Should a patient walk through your doors with a question or concern about the Zika virus, will your office be ready to respond?
That's an essential question, the answer to which can help steer your practice to a successful communications plan before a crisis occurs, according to Ross Goldberg, president of communications firm Kevin/Ross Public Relations in Westlake Village, Calif.
"One fault that too many practices make is waiting until a health care crisis or emergency hits to get their plan in place," says Goldberg. "By then it’s too late to start gathering email addresses, too late to find out each patient’s preferred method of communication and too late to train your office staff of what is expected of them in moments like this."

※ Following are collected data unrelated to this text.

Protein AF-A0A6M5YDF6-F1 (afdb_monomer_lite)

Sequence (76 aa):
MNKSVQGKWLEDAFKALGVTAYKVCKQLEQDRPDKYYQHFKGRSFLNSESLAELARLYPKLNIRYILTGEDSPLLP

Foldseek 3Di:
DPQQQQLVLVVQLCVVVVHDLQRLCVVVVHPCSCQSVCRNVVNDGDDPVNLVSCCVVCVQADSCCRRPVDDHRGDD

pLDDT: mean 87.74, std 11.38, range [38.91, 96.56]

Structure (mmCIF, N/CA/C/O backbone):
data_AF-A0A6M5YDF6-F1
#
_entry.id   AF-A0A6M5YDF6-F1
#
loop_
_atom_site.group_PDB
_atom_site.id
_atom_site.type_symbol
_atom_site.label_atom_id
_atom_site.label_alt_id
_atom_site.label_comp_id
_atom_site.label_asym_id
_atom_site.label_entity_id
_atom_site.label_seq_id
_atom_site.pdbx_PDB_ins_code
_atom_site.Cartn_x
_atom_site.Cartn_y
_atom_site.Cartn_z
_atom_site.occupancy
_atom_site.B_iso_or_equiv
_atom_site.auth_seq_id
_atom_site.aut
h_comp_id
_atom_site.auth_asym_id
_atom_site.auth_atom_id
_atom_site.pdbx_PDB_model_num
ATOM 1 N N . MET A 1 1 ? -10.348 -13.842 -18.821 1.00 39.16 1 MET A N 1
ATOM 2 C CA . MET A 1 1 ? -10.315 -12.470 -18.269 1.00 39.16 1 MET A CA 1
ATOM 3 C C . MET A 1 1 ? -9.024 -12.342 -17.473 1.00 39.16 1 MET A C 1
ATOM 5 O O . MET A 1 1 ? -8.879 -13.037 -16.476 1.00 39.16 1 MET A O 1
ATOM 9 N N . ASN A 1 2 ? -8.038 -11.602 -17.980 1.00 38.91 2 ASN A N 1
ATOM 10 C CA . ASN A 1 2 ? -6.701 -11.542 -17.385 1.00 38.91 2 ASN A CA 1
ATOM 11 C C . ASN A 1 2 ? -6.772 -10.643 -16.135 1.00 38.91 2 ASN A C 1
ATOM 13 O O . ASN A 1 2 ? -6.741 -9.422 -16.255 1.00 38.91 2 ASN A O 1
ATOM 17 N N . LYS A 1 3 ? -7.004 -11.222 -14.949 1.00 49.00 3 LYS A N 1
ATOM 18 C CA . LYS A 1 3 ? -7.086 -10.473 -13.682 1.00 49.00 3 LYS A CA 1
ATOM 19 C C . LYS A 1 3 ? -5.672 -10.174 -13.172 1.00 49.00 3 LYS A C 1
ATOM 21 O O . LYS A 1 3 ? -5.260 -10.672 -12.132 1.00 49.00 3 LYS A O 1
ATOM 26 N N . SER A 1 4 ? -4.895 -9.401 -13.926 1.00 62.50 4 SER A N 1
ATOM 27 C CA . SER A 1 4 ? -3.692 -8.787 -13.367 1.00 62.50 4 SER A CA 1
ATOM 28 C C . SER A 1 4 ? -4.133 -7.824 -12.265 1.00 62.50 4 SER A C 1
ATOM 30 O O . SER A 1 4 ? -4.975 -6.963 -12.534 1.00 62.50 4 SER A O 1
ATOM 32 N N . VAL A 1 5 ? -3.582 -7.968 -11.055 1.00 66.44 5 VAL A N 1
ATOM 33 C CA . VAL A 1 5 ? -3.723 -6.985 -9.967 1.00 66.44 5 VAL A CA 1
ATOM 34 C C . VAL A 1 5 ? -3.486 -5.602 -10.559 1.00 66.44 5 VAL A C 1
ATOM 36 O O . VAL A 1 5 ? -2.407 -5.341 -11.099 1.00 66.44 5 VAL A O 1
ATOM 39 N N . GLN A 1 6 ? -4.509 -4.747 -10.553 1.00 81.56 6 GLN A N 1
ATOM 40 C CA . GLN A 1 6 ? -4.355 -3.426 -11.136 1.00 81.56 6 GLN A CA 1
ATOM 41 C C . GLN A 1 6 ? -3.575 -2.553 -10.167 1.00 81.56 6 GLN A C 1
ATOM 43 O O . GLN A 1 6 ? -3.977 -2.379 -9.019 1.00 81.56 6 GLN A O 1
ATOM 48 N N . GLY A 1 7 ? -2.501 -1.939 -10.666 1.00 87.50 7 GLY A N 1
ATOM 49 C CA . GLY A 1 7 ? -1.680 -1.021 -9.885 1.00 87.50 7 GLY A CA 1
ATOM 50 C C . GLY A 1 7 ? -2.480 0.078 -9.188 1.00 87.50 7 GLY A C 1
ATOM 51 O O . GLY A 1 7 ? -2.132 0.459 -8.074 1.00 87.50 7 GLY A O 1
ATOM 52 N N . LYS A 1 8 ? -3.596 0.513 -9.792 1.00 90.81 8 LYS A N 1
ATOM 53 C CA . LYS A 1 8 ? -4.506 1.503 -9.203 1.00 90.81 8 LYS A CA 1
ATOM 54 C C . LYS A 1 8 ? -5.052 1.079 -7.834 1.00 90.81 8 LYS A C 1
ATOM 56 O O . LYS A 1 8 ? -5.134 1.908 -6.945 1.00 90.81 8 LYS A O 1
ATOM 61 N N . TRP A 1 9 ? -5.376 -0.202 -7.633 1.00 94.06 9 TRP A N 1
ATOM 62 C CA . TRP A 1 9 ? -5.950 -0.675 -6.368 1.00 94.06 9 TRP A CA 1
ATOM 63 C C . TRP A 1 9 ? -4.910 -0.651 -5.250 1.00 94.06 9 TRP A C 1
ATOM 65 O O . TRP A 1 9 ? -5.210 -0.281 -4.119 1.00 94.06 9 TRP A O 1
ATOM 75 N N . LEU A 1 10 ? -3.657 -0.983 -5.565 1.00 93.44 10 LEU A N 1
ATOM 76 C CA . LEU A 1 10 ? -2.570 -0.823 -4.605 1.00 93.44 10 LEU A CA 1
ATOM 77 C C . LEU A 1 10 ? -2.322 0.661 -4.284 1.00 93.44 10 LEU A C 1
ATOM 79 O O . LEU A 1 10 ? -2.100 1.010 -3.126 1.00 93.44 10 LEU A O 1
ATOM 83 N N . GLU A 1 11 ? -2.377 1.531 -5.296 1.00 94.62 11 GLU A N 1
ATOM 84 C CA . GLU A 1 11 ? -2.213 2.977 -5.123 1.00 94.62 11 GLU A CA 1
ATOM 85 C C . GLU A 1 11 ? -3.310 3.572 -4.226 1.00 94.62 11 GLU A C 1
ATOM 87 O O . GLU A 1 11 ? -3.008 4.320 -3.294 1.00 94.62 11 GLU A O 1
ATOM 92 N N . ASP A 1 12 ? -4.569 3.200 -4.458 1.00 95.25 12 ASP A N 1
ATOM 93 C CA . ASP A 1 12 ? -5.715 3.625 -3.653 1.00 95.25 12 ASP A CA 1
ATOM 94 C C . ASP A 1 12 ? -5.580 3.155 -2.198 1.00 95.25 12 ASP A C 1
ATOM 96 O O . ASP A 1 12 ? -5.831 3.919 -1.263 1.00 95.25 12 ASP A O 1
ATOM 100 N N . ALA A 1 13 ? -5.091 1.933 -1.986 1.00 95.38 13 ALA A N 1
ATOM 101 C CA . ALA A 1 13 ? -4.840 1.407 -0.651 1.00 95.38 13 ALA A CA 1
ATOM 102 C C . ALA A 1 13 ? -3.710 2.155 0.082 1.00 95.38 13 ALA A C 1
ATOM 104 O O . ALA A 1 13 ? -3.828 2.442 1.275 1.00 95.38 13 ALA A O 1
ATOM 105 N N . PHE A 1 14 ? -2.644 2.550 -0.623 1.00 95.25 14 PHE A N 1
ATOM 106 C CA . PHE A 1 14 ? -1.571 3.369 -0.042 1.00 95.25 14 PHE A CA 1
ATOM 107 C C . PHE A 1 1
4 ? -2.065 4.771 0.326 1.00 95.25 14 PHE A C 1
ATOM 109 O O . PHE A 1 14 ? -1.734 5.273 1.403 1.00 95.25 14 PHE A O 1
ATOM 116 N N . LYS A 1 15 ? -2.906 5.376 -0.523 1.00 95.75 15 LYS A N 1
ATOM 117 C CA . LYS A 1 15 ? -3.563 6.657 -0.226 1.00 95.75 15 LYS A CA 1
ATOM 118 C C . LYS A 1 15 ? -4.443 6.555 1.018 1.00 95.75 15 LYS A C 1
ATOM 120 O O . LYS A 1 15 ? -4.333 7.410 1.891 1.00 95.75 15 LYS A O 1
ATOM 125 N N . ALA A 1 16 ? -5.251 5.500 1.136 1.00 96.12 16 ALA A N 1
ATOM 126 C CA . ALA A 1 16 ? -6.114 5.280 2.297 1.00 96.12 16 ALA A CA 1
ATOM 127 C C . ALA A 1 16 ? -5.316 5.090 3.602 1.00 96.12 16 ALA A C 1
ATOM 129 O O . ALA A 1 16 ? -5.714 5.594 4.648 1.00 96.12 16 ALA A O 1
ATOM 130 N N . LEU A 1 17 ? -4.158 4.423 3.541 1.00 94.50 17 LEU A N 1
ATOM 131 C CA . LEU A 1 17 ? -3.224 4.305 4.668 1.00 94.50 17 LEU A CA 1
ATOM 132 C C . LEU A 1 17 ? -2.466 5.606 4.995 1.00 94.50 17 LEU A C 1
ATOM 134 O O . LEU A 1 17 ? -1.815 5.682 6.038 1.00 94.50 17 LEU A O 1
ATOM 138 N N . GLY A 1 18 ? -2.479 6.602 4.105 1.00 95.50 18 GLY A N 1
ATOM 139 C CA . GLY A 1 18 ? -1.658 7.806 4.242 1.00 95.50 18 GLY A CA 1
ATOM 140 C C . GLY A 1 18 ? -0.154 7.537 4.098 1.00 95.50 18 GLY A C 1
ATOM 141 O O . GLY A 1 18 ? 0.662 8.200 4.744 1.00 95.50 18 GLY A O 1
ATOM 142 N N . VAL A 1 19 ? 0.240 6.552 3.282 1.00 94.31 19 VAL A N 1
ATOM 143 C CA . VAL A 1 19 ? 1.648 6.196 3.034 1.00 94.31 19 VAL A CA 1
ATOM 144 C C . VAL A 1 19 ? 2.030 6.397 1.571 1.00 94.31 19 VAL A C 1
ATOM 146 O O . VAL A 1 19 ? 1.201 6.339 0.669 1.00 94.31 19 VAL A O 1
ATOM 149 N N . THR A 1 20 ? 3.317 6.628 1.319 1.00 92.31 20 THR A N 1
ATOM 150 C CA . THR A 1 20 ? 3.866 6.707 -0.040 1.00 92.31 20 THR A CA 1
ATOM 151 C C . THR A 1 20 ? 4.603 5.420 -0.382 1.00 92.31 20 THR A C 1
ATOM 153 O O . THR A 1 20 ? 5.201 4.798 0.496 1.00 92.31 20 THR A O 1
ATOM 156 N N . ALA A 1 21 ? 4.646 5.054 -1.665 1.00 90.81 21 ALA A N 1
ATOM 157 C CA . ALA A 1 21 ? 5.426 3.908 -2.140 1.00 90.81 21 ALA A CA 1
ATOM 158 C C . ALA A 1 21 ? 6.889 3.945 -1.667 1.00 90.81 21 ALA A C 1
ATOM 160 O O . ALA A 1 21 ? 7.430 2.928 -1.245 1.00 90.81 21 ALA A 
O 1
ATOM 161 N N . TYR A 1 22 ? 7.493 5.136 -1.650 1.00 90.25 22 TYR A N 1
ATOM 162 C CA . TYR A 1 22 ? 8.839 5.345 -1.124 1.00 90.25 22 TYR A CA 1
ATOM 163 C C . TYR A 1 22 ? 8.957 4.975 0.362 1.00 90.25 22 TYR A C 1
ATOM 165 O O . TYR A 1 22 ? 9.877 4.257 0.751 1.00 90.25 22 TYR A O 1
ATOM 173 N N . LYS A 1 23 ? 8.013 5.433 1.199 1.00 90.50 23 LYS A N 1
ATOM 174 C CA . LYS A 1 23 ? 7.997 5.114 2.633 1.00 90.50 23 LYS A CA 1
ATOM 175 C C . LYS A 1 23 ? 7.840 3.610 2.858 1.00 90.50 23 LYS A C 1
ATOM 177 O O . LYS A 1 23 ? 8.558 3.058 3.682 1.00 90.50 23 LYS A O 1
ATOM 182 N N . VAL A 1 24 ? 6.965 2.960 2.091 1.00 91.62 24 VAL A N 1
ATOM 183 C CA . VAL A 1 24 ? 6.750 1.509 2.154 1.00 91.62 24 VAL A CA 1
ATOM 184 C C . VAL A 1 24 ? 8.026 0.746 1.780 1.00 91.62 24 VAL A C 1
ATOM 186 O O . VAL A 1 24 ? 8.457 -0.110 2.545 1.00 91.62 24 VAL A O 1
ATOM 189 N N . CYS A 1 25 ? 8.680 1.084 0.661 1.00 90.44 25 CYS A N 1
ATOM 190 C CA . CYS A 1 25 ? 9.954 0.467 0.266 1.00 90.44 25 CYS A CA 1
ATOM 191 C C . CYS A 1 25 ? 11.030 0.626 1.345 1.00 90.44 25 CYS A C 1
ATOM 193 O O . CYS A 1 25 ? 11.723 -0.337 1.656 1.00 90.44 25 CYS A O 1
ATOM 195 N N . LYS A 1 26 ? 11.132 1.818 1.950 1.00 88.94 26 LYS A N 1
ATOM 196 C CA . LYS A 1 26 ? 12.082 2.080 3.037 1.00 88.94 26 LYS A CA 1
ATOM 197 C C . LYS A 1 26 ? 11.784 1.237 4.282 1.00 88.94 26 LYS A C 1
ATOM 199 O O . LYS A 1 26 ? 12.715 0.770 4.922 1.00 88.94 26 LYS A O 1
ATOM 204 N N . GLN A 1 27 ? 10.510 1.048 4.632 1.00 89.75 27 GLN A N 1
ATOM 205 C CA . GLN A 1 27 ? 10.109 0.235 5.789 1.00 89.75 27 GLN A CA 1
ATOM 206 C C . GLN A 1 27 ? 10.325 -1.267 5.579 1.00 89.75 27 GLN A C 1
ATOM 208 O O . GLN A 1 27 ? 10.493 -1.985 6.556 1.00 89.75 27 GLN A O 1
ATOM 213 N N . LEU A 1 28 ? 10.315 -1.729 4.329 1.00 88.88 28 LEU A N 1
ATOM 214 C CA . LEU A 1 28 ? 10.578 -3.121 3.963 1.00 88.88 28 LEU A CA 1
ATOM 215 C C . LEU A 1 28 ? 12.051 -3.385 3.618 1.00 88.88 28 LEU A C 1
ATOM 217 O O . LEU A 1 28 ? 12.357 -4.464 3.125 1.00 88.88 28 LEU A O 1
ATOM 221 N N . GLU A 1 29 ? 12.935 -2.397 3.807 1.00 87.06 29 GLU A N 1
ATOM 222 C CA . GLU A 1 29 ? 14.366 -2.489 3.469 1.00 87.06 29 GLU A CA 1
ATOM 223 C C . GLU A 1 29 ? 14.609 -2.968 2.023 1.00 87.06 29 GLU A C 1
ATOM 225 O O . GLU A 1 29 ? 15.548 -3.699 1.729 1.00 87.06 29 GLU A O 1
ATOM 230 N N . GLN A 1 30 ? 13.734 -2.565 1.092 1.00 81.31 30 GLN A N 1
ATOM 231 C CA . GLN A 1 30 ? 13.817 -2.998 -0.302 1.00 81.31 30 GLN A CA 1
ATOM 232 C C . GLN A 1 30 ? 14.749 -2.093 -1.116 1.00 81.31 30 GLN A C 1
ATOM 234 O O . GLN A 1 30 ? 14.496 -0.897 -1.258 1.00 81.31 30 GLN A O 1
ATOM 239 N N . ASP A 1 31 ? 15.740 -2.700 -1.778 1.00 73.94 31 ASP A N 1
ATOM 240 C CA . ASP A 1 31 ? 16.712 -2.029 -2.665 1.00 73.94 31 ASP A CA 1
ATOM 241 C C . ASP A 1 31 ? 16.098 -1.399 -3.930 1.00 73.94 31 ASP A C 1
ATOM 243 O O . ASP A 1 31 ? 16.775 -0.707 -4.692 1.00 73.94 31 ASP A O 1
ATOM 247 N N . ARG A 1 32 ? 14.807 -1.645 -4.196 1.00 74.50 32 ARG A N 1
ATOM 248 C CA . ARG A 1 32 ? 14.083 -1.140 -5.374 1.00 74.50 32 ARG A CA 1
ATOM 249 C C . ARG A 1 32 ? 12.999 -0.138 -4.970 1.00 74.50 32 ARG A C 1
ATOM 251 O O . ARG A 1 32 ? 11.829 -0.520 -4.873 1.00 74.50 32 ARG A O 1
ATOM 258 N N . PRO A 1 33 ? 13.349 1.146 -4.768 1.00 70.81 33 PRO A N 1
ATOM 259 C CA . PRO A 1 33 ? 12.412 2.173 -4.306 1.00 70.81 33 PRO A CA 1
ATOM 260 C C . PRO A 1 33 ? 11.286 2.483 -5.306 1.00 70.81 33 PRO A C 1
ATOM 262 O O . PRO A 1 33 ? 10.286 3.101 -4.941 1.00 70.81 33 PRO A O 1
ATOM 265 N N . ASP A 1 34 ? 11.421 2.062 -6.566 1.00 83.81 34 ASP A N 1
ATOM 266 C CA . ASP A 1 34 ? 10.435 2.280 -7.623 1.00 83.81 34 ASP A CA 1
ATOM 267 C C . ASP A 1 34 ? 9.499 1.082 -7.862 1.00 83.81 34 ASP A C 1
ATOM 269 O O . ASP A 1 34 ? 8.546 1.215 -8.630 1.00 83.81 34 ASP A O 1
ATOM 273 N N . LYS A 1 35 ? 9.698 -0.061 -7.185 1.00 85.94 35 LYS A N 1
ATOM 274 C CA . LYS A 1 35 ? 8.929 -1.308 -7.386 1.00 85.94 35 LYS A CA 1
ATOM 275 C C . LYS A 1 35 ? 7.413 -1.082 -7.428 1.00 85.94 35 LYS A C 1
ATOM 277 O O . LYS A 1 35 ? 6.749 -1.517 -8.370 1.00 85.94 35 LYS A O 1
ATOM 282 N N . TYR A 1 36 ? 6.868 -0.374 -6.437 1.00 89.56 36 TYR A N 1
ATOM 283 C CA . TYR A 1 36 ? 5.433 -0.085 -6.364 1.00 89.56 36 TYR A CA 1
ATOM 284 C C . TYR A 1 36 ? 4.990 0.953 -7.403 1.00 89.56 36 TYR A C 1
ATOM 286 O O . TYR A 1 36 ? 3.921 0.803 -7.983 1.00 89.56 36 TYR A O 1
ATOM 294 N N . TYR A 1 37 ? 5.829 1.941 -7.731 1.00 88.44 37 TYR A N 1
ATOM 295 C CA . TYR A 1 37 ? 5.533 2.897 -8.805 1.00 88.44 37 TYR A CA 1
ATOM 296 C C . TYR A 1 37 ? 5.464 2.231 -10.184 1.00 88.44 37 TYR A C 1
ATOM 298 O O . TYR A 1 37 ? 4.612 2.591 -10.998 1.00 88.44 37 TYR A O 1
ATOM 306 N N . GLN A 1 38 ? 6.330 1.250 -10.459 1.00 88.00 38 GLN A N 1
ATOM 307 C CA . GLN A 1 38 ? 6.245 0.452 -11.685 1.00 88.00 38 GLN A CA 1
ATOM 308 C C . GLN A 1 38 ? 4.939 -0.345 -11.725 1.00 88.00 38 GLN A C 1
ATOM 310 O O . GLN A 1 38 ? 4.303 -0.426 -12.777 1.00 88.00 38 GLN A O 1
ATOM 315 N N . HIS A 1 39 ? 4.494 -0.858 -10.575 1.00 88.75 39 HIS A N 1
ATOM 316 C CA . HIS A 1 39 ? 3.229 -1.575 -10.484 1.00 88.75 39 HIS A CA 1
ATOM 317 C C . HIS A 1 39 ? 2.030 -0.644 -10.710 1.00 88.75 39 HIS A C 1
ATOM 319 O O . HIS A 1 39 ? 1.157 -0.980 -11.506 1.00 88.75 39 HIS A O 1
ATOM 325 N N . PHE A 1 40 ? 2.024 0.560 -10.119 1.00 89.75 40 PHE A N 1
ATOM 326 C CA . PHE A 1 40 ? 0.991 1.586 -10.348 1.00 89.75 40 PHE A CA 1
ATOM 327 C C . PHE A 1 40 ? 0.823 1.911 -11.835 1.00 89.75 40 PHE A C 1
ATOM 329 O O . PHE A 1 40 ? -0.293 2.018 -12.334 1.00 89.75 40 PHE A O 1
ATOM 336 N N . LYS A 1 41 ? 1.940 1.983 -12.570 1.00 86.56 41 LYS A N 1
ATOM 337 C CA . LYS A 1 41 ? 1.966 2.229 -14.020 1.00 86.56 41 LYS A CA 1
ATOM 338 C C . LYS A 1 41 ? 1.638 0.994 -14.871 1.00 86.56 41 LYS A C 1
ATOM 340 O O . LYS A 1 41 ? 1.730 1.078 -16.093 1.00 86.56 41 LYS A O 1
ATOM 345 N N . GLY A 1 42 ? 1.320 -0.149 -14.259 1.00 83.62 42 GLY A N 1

Preparing ahead of time can help solidify your role as trusted advisor to your patients, said Goldberg in a story on the Zika virus appearing in the June 13 issue of Part B News.
Practices generally have two options when it comes to serving this role. "Each physician needs to decide if they choose to be proactive in reaching out to their entire patient population or simply be prepared for patient inquires which may come their way," says Goldberg.
Either way, you'll need to be knowledgeable about the topic so you can provide the accurate information that your patients seek. And that role extends to your entire staff.
"It is critically important to sit down with your office staff — front office, back office and nurses  — and speak with them about this emergency," Goldberg advises. For instance, you can get ready by exploring the following questions: "What should they say if they receive a call from one of your patients? What if a patient who is there for a routine check-up starts asking about their chances of contracting the Zika virus?"
Take the time to prepare and your effort will surely pay off. "Prior planning is key and will pay great dividends in the long run," adds Goldberg.